> **Problem to solve**:
Starting at the line that contains "ATOM 276 N N" and ending at the line that contains "ATOM 280 N N", the lines below are to be given again exactly, with nothing added.

> **Data in this exercise**:
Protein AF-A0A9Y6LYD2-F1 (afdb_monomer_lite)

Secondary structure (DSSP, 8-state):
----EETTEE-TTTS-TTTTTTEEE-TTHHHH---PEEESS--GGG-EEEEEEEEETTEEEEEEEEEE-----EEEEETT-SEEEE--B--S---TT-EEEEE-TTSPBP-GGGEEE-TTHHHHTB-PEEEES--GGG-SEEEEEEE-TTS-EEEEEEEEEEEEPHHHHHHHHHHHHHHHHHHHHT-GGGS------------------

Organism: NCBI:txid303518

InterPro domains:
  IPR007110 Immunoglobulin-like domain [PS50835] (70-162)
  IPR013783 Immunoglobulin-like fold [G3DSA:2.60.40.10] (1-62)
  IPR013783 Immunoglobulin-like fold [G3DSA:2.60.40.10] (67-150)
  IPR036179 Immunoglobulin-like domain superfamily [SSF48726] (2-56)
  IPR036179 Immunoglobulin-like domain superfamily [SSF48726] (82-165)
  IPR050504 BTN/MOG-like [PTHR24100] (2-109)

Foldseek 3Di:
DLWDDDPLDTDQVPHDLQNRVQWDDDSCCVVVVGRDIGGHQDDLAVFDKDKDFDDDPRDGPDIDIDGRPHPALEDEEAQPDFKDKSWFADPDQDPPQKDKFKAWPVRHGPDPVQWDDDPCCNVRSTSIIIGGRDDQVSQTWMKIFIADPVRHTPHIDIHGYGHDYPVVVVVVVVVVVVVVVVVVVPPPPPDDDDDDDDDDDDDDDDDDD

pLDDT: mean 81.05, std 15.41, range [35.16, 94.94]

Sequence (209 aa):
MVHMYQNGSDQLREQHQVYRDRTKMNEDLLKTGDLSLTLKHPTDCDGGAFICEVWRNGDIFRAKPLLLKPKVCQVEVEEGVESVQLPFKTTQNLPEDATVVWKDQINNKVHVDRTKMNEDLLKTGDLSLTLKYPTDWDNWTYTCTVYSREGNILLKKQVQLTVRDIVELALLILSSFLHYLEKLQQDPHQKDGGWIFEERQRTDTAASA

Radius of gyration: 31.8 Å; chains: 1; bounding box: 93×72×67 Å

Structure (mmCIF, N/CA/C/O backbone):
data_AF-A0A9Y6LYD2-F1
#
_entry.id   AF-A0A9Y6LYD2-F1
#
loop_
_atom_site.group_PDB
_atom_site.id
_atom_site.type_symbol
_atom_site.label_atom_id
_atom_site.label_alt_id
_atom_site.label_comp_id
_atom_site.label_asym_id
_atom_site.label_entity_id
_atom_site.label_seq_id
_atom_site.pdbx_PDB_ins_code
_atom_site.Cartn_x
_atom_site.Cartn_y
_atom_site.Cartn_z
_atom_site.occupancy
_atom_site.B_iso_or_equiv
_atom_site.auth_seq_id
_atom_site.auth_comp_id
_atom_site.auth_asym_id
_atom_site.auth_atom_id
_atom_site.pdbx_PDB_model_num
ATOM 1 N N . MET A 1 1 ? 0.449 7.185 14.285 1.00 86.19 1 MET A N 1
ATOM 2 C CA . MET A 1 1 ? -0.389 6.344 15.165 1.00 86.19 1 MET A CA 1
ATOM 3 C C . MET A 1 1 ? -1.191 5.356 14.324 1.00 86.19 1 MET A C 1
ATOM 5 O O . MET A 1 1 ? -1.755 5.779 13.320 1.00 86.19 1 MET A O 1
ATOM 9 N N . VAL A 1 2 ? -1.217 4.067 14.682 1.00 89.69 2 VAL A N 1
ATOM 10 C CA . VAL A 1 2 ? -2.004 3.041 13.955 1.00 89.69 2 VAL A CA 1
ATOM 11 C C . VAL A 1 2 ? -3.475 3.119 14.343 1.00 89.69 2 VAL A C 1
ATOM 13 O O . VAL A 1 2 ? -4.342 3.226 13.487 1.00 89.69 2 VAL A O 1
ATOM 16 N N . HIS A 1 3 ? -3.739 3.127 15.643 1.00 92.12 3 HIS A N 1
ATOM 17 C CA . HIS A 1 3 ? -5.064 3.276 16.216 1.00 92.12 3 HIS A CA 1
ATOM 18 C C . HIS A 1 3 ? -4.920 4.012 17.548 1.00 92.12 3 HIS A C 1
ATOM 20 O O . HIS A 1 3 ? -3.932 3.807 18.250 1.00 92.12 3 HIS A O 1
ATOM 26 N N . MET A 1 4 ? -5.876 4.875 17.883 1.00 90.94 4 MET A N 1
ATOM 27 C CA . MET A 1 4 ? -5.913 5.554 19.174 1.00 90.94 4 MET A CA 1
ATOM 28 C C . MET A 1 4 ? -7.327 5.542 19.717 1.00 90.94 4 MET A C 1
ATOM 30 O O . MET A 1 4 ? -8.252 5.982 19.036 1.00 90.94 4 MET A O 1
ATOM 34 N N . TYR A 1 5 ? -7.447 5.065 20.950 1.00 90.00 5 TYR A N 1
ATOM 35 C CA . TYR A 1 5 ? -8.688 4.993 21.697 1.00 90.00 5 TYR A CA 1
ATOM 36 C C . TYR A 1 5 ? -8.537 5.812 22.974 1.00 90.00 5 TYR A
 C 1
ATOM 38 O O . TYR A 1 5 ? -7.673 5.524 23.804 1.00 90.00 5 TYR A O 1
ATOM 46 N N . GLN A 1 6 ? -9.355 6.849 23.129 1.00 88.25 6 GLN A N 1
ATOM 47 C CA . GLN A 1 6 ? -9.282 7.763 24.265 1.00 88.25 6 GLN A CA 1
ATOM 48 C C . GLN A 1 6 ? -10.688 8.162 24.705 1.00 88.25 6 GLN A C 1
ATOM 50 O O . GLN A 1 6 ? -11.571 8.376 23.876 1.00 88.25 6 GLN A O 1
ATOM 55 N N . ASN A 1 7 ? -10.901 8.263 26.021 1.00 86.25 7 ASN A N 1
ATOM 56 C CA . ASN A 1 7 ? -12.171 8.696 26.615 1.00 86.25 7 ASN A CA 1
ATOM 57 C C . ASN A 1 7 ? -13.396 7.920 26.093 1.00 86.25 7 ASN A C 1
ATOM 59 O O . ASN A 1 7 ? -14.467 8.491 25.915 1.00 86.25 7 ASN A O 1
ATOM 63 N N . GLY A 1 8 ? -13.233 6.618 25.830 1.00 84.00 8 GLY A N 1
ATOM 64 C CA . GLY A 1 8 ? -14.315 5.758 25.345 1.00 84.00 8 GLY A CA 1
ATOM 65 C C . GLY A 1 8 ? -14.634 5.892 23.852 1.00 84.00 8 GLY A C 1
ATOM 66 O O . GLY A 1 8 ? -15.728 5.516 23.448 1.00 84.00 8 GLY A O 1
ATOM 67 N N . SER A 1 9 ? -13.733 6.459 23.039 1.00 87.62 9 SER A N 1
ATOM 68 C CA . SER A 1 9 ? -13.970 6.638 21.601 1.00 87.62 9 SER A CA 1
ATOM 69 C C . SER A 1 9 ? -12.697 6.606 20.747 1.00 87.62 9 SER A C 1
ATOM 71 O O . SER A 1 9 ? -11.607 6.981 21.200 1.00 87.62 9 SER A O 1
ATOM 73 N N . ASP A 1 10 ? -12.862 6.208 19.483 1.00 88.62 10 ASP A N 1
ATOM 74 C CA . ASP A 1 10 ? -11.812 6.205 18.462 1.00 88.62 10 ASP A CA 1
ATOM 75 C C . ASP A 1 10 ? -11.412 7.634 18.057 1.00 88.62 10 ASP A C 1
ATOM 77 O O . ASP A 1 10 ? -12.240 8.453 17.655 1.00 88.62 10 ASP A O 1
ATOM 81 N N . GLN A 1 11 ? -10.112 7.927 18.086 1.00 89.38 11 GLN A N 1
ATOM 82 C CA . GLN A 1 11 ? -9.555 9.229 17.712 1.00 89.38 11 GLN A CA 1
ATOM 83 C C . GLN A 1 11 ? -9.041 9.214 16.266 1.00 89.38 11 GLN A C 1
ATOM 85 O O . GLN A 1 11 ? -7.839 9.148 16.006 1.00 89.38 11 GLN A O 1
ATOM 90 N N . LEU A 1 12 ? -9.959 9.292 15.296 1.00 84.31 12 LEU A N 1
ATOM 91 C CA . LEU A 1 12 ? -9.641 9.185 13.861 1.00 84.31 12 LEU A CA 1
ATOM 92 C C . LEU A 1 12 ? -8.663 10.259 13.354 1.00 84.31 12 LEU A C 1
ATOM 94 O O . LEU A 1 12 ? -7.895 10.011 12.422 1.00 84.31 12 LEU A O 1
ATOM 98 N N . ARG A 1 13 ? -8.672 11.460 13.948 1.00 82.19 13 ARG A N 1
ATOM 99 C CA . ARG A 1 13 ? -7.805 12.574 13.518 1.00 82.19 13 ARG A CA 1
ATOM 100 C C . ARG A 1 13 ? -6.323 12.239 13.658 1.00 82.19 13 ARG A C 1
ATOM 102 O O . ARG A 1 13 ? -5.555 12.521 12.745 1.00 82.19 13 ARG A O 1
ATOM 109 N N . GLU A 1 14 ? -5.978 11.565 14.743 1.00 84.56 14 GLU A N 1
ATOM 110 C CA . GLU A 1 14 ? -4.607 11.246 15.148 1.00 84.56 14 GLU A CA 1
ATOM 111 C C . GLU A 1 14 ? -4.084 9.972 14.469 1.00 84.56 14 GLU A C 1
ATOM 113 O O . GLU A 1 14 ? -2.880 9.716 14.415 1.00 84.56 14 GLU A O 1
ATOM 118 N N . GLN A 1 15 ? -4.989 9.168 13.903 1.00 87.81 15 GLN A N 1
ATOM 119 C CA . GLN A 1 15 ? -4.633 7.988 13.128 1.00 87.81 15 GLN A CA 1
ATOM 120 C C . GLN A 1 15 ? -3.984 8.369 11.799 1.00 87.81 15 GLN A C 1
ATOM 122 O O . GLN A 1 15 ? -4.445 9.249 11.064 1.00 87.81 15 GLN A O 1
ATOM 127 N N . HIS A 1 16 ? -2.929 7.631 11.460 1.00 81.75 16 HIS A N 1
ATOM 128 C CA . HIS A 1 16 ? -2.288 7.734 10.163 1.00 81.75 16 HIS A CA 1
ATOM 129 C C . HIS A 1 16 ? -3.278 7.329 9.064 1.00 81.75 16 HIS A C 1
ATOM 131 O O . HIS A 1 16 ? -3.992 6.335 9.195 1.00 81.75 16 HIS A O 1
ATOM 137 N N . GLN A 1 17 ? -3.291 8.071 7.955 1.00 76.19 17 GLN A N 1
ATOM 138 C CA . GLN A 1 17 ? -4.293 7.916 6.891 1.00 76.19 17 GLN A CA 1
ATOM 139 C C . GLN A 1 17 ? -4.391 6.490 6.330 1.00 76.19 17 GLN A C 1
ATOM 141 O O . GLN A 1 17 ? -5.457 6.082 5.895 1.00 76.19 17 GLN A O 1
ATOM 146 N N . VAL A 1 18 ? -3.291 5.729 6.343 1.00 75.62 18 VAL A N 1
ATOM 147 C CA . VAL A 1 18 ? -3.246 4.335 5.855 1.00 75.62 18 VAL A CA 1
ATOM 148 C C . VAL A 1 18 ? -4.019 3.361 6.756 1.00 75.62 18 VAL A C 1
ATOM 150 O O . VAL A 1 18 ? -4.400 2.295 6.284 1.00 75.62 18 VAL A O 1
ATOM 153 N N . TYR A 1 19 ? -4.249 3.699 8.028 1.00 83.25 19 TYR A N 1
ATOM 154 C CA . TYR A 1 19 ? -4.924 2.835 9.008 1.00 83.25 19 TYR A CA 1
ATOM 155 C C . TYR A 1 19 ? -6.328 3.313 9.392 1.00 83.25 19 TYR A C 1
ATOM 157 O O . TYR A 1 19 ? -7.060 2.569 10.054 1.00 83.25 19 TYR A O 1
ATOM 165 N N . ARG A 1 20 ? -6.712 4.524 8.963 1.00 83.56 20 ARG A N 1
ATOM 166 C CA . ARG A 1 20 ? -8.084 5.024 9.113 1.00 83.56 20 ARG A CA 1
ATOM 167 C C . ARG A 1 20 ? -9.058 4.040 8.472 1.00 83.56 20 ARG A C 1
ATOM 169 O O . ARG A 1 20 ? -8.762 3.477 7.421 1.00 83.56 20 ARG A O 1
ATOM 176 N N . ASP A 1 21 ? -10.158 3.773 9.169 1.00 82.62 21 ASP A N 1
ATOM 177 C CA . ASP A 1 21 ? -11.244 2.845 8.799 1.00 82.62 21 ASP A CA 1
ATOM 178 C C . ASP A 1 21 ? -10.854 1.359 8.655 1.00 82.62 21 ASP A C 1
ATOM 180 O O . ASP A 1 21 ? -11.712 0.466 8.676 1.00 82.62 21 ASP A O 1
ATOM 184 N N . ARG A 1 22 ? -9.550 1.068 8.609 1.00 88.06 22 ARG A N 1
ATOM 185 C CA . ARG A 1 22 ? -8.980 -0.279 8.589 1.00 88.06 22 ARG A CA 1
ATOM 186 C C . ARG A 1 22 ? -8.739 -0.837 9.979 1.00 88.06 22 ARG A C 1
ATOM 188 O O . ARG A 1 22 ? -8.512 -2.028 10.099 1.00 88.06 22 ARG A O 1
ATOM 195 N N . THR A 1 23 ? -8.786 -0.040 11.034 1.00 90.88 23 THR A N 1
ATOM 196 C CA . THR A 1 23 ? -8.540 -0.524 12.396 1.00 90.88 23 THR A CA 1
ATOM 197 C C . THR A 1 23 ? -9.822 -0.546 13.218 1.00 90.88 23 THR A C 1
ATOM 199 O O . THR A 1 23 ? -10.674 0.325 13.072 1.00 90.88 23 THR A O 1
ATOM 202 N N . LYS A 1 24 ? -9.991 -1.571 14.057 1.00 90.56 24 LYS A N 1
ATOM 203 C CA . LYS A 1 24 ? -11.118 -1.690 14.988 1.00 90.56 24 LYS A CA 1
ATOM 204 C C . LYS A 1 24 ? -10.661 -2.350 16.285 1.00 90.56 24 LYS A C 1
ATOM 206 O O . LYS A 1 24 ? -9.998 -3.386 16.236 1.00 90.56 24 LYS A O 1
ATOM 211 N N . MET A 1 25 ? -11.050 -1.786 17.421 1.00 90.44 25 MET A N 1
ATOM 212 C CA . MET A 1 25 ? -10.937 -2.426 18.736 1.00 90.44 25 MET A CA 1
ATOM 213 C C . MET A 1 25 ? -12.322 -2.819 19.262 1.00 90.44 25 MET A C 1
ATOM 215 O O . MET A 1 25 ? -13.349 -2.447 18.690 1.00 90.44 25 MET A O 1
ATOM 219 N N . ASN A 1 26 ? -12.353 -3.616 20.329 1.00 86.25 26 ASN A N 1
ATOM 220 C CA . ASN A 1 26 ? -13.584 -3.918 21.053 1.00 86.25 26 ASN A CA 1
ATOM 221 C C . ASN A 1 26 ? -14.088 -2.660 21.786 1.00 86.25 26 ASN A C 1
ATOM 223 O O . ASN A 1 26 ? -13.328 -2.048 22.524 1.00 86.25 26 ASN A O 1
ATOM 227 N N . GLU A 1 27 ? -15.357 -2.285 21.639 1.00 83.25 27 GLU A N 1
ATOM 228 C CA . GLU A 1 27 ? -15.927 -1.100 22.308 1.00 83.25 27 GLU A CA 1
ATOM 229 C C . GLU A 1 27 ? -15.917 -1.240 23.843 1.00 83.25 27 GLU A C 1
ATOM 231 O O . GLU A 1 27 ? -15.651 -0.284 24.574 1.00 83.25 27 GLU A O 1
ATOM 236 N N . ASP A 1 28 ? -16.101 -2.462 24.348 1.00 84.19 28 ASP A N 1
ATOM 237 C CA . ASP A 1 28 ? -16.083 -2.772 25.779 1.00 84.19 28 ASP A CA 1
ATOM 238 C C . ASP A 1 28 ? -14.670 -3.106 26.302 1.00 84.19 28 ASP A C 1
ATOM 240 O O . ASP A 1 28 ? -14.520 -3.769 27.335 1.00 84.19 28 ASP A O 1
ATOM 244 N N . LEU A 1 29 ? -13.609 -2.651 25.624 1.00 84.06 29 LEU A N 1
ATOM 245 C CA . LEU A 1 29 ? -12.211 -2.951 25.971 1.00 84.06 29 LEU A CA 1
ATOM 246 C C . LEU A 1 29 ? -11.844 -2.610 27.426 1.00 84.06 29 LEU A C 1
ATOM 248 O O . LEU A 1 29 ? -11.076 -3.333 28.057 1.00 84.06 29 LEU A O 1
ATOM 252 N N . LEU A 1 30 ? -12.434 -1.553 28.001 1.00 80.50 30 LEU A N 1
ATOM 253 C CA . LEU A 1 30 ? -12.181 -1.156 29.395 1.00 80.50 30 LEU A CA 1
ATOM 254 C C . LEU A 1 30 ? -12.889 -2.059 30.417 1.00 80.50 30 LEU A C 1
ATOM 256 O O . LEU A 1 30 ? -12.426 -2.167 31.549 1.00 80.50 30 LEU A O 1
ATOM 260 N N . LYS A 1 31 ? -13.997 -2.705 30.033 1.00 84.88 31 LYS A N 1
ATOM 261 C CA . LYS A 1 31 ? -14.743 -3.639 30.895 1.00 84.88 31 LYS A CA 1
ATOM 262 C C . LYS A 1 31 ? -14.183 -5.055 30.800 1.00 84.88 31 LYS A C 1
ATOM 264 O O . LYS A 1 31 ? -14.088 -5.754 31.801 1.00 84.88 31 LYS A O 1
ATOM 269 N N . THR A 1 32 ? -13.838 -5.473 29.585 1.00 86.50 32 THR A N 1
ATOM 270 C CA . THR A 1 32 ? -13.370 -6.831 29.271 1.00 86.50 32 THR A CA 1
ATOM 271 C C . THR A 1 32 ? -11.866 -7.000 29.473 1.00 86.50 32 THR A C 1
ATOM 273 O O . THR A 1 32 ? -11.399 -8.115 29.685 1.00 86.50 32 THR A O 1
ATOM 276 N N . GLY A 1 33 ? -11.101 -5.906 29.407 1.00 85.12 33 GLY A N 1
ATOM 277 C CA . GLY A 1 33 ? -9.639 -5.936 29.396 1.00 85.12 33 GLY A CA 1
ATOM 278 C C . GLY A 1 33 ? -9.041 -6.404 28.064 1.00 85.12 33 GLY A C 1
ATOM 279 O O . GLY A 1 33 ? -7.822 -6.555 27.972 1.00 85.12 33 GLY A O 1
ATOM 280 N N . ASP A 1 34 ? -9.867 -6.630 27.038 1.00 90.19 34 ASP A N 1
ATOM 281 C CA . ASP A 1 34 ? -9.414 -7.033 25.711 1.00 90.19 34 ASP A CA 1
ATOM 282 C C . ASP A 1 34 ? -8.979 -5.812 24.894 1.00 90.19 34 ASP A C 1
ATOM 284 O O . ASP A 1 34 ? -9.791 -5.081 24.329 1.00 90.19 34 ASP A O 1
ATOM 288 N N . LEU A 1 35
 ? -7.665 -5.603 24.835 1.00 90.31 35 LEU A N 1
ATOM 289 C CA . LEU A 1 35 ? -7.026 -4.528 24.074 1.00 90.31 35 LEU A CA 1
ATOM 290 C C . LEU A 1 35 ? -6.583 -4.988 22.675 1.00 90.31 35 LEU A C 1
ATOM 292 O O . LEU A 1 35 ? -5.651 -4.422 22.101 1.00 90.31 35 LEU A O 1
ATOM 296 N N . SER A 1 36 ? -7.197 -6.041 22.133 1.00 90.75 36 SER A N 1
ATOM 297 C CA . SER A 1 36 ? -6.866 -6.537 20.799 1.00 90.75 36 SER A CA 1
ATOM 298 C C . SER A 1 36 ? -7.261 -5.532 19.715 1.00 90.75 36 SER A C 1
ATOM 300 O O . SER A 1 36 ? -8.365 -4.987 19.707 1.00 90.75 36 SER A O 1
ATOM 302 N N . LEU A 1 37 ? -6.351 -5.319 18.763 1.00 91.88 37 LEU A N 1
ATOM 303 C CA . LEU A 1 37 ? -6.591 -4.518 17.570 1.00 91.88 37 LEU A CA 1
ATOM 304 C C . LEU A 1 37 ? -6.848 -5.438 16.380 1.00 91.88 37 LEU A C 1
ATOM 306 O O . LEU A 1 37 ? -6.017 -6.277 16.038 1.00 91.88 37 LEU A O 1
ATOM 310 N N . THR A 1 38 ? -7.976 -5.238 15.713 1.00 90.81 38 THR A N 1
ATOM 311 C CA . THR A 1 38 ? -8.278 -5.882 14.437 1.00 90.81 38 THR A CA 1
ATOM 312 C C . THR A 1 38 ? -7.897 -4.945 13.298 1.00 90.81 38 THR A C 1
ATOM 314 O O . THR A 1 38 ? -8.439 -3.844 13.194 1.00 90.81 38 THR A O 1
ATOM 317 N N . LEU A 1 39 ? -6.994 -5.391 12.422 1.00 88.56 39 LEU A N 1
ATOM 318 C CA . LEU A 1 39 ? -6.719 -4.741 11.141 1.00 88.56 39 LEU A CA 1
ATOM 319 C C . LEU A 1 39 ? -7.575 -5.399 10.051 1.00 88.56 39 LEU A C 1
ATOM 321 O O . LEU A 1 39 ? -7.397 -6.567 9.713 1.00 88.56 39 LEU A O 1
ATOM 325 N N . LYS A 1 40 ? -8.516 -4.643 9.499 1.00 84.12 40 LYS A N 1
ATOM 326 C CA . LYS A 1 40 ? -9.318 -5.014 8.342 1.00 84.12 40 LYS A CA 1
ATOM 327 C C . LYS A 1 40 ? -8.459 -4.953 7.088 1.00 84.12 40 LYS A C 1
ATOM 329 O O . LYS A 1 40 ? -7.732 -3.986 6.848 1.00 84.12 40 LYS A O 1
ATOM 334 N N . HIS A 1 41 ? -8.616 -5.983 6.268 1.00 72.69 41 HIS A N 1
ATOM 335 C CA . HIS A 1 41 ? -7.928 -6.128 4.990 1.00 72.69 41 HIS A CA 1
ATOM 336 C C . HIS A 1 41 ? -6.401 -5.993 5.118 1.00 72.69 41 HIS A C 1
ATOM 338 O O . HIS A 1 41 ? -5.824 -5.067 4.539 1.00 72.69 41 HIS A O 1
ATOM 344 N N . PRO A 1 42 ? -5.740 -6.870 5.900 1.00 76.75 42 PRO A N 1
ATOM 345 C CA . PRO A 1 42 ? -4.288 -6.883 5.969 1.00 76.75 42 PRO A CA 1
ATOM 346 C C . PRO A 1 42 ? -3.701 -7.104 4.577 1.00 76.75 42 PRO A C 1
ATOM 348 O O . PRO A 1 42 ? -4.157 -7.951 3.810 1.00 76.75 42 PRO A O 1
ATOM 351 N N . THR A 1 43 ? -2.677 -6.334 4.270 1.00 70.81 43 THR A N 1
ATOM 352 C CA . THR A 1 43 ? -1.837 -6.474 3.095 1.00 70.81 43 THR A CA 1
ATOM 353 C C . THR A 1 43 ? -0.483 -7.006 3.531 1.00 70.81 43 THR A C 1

> **The completed task**:
ATOM 276 N N . GLY A 1 33 ? -11.101 -5.906 29.407 1.00 85.12 33 GLY A N 1
ATOM 277 C CA . GLY A 1 33 ? -9.639 -5.936 29.396 1.00 85.12 33 GLY A CA 1
ATOM 278 C C . GLY A 1 33 ? -9.041 -6.404 28.064 1.00 85.12 33 GLY A C 1
ATOM 279 O O . GLY A 1 33 ? -7.822 -6.555 27.972 1.00 85.12 33 GLY A O 1
ATOM 280 N N . ASP A 1 34 ? -9.867 -6.630 27.038 1.00 90.19 34 ASP A N 1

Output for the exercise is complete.